尽管对刑事错案的基本类型能达成共识,但是理论界关于刑事错案的认定标准主要存在四种不同观点。[1]第一种观点认为,刑事错案的认定应当采取客观标准,即所谓的客观说。该说认为刑事错案的认定应当根据刑事案件的最终处理结果来判断其是否属于刑事错案。第二种观点认为,刑事错案的认定应当采取主观标准,即所谓的主观说。该说不考虑刑事案件的最终处理结果,而是根据刑事司法人员在刑事案件的办理过程中是否存在主观过错作为刑事错案的认定标准。第三种观点认为,刑事错案的认定应当采取客观和主观相结合的标准,即所谓的主客观统一说。该说认为刑事错案的认定不仅要考虑案件的最终处理结果,还要考虑刑事司法办案人员的主观过错,即刑事错案的界定应综合考虑客观标准、法律标准、主观标准,系统全面地考察司法人员办理案件的过程及结果是否违反法律规定。第四种观点认为,刑事错案的认定应当采取三种标准,即所谓的“三重标准说”。
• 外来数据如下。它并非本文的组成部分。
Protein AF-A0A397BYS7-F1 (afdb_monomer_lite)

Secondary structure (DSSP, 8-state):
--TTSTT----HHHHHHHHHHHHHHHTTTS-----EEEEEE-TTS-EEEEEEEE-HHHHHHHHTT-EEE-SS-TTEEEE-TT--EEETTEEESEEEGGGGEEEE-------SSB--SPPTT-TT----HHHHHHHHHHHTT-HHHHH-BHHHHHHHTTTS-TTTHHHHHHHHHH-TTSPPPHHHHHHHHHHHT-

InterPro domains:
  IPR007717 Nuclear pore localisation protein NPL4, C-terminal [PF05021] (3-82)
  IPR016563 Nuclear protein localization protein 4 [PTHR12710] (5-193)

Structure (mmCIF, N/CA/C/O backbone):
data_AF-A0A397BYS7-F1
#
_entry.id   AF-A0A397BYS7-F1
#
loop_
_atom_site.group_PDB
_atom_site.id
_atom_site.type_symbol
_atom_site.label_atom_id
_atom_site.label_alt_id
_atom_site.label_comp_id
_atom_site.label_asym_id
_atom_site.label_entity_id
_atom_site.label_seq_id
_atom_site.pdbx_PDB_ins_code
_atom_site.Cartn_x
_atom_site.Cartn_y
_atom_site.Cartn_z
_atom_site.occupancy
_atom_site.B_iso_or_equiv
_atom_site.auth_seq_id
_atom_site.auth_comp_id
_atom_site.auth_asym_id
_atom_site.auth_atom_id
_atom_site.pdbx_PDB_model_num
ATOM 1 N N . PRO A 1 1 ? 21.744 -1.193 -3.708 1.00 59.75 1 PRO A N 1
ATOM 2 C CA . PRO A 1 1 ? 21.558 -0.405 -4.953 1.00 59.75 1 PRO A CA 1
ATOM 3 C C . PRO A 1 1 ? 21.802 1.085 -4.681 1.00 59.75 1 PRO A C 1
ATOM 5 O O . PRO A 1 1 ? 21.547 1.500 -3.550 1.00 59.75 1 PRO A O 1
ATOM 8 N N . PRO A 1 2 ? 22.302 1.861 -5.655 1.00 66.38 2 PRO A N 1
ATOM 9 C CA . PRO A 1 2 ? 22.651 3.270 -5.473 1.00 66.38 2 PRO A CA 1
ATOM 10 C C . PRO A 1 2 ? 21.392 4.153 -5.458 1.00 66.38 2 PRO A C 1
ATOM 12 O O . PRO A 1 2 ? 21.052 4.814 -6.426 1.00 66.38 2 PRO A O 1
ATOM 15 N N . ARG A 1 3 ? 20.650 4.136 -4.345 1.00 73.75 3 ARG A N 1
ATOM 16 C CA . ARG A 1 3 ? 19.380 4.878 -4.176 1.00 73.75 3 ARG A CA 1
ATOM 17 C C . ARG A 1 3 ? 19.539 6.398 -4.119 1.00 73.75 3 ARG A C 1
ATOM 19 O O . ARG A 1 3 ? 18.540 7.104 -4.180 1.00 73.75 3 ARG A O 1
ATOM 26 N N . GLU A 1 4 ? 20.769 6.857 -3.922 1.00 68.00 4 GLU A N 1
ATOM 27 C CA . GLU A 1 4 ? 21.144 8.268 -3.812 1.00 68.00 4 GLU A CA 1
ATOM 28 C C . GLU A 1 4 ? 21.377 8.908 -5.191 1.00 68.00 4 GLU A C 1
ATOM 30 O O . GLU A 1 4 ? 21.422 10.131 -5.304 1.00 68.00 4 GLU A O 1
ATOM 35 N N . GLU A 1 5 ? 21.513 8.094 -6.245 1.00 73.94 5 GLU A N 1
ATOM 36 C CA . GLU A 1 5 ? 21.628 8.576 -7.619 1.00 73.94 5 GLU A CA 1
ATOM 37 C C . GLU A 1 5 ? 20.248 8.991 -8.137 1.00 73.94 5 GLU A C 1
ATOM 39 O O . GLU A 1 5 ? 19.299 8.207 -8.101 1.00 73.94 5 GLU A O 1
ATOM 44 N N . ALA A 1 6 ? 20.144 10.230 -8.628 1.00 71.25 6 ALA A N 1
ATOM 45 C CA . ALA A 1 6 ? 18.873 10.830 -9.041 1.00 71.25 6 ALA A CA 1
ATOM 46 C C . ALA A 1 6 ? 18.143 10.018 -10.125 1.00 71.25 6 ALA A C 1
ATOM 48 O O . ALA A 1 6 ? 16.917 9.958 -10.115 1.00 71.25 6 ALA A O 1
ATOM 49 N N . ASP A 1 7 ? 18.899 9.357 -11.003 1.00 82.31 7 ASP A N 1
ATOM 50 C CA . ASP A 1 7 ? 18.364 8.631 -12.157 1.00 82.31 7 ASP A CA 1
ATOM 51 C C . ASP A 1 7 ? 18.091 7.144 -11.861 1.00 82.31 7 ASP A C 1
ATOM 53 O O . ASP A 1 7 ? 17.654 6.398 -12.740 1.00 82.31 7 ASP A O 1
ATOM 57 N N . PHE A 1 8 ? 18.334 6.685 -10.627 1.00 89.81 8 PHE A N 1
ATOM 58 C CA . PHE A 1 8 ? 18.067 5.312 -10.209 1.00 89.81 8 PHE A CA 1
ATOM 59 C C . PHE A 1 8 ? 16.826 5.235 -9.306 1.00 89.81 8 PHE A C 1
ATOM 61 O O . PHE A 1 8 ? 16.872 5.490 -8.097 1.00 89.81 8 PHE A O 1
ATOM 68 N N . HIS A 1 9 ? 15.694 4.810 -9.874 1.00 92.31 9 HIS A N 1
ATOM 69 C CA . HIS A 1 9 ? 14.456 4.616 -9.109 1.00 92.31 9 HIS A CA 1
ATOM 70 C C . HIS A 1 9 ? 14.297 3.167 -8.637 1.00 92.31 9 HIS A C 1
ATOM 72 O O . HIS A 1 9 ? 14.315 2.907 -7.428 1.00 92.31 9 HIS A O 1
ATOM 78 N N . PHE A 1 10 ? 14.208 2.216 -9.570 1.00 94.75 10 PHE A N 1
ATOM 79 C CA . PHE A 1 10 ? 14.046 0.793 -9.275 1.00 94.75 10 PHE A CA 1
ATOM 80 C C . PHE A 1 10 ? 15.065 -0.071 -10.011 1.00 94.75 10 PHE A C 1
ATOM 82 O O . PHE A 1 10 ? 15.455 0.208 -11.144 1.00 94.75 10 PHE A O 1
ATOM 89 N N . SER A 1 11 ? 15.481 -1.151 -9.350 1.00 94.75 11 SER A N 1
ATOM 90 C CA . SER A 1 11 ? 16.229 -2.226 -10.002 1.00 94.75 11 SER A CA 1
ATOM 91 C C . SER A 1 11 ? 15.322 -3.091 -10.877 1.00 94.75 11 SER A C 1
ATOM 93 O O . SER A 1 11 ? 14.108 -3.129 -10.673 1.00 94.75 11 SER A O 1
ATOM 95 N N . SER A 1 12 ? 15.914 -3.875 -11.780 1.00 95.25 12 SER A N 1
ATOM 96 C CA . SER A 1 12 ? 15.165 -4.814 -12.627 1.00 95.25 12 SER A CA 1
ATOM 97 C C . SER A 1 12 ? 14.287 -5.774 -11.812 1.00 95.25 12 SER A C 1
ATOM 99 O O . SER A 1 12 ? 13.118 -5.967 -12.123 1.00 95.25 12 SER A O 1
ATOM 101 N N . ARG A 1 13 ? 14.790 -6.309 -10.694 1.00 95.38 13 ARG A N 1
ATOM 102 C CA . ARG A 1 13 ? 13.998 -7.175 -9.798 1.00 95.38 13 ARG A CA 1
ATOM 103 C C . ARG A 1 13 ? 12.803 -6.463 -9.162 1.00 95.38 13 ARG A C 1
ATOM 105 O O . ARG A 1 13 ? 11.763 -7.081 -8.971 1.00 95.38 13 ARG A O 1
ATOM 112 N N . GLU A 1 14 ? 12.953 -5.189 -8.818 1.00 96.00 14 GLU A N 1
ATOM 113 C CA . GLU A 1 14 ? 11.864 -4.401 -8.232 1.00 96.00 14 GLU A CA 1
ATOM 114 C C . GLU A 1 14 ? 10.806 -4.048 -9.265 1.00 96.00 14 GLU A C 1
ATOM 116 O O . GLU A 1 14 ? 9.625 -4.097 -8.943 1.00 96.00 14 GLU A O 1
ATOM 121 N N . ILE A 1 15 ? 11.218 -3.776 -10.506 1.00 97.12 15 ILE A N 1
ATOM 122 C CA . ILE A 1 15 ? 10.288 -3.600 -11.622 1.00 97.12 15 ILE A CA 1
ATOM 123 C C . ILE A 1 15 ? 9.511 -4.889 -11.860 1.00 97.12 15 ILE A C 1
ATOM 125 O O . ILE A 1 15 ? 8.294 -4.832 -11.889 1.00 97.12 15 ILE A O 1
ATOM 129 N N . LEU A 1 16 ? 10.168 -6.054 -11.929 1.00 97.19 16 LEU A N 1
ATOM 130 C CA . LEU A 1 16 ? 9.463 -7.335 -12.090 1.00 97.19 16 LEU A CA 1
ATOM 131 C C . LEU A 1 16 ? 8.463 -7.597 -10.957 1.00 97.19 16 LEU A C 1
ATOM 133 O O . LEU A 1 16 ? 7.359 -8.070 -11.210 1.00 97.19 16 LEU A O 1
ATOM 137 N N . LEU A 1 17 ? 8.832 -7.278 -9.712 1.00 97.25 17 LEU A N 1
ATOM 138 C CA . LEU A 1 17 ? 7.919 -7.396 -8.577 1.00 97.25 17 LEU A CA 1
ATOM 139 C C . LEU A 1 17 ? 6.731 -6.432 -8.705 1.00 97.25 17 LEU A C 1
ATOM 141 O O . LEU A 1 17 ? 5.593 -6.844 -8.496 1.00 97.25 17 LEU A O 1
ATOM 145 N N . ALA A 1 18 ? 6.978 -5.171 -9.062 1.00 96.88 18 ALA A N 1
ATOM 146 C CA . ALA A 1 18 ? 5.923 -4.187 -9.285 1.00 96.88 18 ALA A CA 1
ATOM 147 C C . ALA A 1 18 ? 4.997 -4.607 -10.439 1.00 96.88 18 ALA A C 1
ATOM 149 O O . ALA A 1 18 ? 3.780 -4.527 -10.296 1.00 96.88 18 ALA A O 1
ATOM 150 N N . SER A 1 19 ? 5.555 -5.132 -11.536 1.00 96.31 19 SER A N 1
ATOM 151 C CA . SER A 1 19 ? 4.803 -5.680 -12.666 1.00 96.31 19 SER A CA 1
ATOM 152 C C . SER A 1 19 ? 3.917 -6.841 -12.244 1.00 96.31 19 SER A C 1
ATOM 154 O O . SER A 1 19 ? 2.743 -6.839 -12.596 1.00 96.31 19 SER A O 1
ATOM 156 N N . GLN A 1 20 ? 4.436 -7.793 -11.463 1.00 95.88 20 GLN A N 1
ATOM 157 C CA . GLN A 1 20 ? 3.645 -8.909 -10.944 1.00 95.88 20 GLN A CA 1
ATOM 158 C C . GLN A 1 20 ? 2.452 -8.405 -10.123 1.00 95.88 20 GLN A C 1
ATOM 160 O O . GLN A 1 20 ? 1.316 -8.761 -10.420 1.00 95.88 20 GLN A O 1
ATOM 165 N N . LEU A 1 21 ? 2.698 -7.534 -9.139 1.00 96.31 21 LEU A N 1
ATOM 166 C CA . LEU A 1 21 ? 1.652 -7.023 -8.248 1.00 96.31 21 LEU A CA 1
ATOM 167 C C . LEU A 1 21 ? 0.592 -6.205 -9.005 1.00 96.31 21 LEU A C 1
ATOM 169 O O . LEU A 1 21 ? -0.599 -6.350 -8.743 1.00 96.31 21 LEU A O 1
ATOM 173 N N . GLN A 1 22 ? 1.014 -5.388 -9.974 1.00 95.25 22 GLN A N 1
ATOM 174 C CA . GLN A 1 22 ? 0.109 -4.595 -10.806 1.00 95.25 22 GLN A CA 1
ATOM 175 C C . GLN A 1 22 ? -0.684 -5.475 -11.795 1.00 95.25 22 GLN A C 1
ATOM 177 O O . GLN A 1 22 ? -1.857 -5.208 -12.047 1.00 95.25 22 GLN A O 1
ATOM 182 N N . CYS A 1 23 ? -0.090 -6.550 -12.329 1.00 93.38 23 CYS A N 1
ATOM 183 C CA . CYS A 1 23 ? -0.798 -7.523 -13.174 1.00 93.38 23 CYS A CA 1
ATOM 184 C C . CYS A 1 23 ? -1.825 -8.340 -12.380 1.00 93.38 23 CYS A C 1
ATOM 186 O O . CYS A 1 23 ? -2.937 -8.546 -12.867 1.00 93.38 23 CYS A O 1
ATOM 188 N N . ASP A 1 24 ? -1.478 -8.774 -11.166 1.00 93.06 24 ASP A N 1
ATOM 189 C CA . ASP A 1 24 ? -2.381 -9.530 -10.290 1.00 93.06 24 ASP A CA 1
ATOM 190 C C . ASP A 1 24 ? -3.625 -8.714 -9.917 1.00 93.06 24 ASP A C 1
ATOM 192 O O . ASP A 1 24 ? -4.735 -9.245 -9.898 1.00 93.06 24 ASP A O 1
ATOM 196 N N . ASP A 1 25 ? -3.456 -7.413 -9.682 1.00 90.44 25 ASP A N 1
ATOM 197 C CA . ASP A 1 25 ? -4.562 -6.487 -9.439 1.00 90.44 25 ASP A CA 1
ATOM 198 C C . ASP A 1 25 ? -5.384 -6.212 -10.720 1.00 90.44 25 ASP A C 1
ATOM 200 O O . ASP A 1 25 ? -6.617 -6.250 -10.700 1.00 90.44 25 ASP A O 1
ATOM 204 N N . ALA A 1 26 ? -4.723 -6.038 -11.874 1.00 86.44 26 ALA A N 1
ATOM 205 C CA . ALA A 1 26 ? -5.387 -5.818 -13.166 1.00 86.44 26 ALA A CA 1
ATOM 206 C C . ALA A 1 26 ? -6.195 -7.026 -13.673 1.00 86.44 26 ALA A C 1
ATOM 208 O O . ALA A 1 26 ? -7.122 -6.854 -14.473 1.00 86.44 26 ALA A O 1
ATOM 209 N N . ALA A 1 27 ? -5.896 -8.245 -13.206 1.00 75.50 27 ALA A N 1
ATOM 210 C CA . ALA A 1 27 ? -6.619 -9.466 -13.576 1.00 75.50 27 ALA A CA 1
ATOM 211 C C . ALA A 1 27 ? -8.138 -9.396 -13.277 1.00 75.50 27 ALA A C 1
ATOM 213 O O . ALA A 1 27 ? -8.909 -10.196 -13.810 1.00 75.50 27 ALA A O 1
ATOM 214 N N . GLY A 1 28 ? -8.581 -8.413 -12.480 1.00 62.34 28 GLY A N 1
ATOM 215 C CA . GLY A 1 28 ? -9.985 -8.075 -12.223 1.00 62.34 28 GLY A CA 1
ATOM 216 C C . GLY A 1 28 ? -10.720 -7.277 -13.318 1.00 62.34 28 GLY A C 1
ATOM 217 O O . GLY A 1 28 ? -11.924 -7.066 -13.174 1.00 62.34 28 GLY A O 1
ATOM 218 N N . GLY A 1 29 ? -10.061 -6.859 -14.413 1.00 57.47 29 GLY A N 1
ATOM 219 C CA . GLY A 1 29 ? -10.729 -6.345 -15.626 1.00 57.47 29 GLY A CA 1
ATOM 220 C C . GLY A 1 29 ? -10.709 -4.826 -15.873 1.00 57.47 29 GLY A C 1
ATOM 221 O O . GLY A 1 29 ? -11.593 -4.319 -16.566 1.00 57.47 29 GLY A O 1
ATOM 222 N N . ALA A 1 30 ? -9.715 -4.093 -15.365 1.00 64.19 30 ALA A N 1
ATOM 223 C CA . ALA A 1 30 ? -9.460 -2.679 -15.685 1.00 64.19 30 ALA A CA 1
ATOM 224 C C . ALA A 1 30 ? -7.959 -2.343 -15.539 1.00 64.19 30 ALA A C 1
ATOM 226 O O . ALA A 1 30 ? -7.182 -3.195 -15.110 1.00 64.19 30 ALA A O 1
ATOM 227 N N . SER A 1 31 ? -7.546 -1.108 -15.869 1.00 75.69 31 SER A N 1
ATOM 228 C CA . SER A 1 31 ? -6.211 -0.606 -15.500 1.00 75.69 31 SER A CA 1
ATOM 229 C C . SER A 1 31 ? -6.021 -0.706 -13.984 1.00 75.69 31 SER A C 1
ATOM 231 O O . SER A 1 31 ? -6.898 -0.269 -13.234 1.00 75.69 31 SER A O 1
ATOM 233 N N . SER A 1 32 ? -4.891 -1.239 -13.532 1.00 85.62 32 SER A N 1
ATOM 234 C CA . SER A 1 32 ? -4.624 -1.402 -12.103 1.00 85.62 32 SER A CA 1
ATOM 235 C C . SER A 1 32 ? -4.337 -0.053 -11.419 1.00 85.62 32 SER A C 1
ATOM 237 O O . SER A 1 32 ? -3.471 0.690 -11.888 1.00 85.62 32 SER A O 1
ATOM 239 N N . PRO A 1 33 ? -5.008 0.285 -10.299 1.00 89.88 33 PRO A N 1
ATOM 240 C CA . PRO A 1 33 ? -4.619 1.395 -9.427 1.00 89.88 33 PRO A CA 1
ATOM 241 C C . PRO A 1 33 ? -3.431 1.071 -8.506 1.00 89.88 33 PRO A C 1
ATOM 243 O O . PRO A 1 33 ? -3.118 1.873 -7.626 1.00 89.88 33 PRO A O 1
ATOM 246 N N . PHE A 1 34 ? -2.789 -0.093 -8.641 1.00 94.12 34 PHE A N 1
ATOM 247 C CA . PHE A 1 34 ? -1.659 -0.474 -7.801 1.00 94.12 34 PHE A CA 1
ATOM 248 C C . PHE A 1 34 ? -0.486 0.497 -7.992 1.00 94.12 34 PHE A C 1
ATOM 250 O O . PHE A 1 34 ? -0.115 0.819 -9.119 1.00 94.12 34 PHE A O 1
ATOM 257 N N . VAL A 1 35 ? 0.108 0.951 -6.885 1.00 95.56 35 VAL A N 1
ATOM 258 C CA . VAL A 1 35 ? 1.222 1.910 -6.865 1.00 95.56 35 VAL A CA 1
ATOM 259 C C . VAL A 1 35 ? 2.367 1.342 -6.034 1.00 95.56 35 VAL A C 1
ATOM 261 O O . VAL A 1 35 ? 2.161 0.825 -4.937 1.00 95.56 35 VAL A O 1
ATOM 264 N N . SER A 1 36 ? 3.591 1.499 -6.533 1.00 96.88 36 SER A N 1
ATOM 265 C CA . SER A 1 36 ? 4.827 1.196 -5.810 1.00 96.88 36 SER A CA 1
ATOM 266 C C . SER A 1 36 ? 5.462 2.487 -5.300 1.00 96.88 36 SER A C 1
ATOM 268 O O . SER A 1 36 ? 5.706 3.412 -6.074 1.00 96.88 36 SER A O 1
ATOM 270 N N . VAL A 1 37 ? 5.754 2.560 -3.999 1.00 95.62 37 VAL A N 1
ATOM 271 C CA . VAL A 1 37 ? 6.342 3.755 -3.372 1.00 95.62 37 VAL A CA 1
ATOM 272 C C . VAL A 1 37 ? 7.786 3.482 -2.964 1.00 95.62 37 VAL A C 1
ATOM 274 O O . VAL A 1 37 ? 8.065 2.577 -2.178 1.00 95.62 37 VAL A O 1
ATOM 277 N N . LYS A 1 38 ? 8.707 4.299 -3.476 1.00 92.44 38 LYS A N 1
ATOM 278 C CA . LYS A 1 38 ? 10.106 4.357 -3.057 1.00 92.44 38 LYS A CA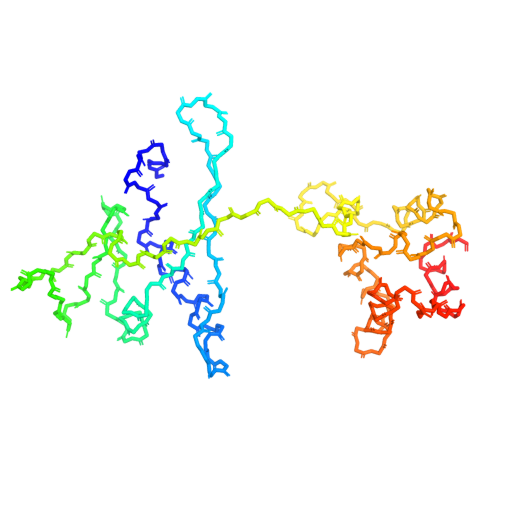 1
ATOM 279 C C . LYS A 1 38 ? 10.225 5.345 -1.898 1.00 92.44 38 LYS A C 1
ATOM 281 O O . LYS A 1 38 ? 9.928 6.527 -2.056 1.00 92.44 38 LYS A O 1
ATOM 286 N N . VAL A 1 39 ? 10.683 4.852 -0.749 1.00 91.75 39 VAL A N 1
ATOM 287 C CA . VAL A 1 39 ? 10.985 5.670 0.433 1.00 91.75 39 VAL A CA 1
ATOM 288 C C . VAL A 1 39 ? 12.484 5.610 0.689 1.00 91.75 39 VAL A C 1
ATOM 290 O O . VAL A 1 39 ? 13.022 4.546 1.001 1.00 91.75 39 VAL A O 1
ATOM 293 N N . THR A 1 40 ? 13.166 6.737 0.514 1.00 90.19 40 THR A N 1
ATOM 294 C CA . THR A 1 40 ? 14.627 6.850 0.637 1.00 90.19 40 THR A CA 1
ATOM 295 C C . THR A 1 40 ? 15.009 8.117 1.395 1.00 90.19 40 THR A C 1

该说是为了调和客观说、主观说、主客观统一说在界定刑事错案方面存在的问题而提出的,认为刑事错案的界定标准应分为刑事错案纠正、刑事错案赔偿、刑事错案追究等三重标准。
主观说以及主客观统一说主要是基于应否对刑事办案人员追责而提出的,三重标准说明显是刑事错案的下位概念,其只是将错案进行了分类,导致刑事错案在三种语境下的不同认定标准。[2]由于刑事错案既可能发生在侦查阶段,如公安机关将不该立案侦查的人进行了立案侦查,或者进行了违法的侦查取证等,而后被检察机关纠正的刑事案件;也可能发生在检察阶段,如公安机关提请审查逮捕的案件、提请审查起诉的案件,本不应该逮捕或本不应该起诉的案件,检察机关却进行了逮捕或进行了公诉,而后被人民法院判处无罪的刑事案件;还有可能发生在审判阶段,如针对人民检察院提起公诉的刑事案件,本应该判决无罪的,却进行了有罪宣判,而后被本院或上级人民法院改判的刑事案件。因此,本文仅从刑事错案是一种客观的司法事实角度出发来探究检察机关在这类刑事错案中的责任问题。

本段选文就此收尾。